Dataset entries
* * * * * * *

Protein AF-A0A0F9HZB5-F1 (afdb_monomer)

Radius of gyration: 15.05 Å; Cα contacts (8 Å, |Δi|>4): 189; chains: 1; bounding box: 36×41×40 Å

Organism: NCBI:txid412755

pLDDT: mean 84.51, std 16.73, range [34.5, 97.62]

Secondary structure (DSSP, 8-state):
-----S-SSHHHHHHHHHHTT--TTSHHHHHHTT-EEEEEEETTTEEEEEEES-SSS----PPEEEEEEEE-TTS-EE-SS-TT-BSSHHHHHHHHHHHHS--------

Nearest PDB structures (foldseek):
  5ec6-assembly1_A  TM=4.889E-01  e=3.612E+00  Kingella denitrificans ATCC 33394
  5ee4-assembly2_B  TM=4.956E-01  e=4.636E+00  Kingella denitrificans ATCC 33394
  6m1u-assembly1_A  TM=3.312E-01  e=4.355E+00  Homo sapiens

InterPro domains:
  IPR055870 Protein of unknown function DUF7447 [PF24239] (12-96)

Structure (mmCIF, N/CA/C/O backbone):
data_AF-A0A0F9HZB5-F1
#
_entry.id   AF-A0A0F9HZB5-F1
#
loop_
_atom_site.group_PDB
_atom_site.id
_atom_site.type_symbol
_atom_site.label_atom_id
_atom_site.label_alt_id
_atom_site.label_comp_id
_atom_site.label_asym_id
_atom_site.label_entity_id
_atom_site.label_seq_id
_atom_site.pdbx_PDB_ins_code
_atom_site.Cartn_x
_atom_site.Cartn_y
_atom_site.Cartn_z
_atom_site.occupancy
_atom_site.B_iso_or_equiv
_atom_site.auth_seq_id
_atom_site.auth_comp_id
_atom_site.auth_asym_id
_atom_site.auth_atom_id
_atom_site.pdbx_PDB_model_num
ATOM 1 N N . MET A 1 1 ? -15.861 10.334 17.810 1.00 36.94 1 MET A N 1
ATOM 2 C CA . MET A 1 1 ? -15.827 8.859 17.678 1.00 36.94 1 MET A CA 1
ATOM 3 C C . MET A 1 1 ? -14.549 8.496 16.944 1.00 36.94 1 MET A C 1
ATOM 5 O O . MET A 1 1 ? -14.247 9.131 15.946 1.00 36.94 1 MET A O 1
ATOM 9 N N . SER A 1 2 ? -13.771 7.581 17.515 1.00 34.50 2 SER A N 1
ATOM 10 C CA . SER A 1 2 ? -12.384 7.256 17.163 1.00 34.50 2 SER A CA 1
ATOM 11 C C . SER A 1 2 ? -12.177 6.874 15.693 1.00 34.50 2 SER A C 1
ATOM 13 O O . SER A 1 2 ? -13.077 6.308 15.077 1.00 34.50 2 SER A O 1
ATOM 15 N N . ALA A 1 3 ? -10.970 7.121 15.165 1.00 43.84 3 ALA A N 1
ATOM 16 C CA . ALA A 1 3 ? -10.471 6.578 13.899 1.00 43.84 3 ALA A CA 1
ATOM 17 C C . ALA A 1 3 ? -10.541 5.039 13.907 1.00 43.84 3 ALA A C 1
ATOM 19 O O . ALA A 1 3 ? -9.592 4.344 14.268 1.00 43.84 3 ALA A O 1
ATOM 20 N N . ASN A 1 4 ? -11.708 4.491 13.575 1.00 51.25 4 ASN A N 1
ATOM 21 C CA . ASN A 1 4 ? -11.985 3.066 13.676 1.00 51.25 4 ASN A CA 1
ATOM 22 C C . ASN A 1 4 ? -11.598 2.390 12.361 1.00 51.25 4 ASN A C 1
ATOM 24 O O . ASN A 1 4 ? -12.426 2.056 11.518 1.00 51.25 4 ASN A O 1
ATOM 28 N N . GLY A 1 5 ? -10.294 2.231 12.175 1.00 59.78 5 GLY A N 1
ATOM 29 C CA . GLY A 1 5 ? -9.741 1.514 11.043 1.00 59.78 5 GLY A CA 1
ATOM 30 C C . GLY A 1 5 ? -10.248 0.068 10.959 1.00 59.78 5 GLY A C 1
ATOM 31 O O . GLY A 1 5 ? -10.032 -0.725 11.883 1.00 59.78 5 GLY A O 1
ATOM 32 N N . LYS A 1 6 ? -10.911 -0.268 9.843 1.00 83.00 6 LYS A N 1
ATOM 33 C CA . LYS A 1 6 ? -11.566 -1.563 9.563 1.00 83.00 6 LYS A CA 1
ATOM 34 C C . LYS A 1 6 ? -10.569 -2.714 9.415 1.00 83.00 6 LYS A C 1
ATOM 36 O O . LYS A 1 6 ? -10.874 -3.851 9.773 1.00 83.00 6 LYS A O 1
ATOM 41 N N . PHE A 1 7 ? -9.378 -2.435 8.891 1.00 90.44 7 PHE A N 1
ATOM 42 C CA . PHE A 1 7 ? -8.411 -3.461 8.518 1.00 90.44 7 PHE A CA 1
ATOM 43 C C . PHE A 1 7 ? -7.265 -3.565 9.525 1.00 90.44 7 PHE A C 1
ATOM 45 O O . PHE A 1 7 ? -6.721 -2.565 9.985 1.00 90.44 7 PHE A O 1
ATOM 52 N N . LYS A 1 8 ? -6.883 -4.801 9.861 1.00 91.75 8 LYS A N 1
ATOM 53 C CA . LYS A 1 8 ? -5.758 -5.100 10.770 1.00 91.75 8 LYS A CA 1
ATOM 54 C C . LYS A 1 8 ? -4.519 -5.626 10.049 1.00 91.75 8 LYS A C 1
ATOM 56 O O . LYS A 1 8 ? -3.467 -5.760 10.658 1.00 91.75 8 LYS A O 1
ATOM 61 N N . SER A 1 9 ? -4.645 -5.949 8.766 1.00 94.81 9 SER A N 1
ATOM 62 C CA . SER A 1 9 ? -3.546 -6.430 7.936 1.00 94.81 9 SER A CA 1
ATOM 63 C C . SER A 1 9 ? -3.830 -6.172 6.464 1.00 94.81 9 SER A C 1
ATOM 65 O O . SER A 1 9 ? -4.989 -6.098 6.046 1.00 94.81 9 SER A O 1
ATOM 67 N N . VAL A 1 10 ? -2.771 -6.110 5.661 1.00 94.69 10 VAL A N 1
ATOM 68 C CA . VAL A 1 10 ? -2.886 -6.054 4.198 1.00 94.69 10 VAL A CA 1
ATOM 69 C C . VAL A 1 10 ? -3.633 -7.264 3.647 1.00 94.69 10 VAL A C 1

* * * * * * *

*Your goal*
Retype only the stretch of lines above starting at the one with "ATOM 15 N N" and stopping at the one with "ATOM 54 C C", exactly as written, with both kept.

*Task result*
ATOM 15 N N . ALA A 1 3 ? -10.970 7.121 15.165 1.00 43.84 3 ALA A N 1
ATOM 16 C CA . ALA A 1 3 ? -10.471 6.578 13.899 1.00 43.84 3 ALA A CA 1
ATOM 17 C C . ALA A 1 3 ? -10.541 5.039 13.907 1.00 43.84 3 ALA A C 1
ATOM 19 O O . ALA A 1 3 ? -9.592 4.344 14.268 1.00 43.84 3 ALA A O 1
ATOM 20 N N . ASN A 1 4 ? -11.708 4.491 13.575 1.00 51.25 4 ASN A N 1
ATOM 21 C CA . ASN A 1 4 ? -11.985 3.066 13.676 1.00 51.25 4 ASN A CA 1
ATOM 22 C C . ASN A 1 4 ? -11.598 2.390 12.361 1.00 51.25 4 ASN A C 1
ATOM 24 O O . ASN A 1 4 ? -12.426 2.056 11.518 1.00 51.25 4 ASN A O 1
ATOM 28 N N . GLY A 1 5 ? -10.294 2.231 12.175 1.00 59.78 5 GLY A N 1
ATOM 29 C CA . GLY A 1 5 ? -9.741 1.514 11.043 1.00 59.78 5 GLY A CA 1
ATOM 30 C C . GLY A 1 5 ? -10.248 0.068 10.959 1.00 59.78 5 GLY A C 1
ATOM 31 O O . GLY A 1 5 ? -10.032 -0.725 11.883 1.00 59.78 5 GLY A O 1
ATOM 32 N N . LYS A 1 6 ? -10.911 -0.268 9.843 1.00 83.00 6 LYS A N 1
ATOM 33 C CA . LYS A 1 6 ? -11.566 -1.563 9.563 1.00 83.00 6 LYS A CA 1
ATOM 34 C C . LYS A 1 6 ? -10.569 -2.714 9.415 1.00 83.00 6 LYS A C 1
ATOM 36 O O . LYS A 1 6 ? -10.874 -3.851 9.773 1.00 83.00 6 LYS A O 1
ATOM 41 N N . PHE A 1 7 ? -9.378 -2.435 8.891 1.00 90.44 7 PHE A N 1
ATOM 42 C CA . PHE A 1 7 ? -8.411 -3.461 8.518 1.00 90.44 7 PHE A CA 1
ATOM 43 C C . PHE A 1 7 ? -7.265 -3.565 9.525 1.00 90.44 7 PHE A C 1
ATOM 45 O O . PHE A 1 7 ? -6.721 -2.565 9.985 1.00 90.44 7 PHE A O 1
ATOM 52 N N . LYS A 1 8 ? -6.883 -4.801 9.861 1.00 91.75 8 LYS A N 1
ATOM 53 C CA . LYS A 1 8 ? -5.758 -5.100 10.770 1.00 91.75 8 LYS A CA 1
ATOM 54 C C . LYS A 1 8 ? -4.519 -5.626 10.049 1.00 91.75 8 LYS A C 1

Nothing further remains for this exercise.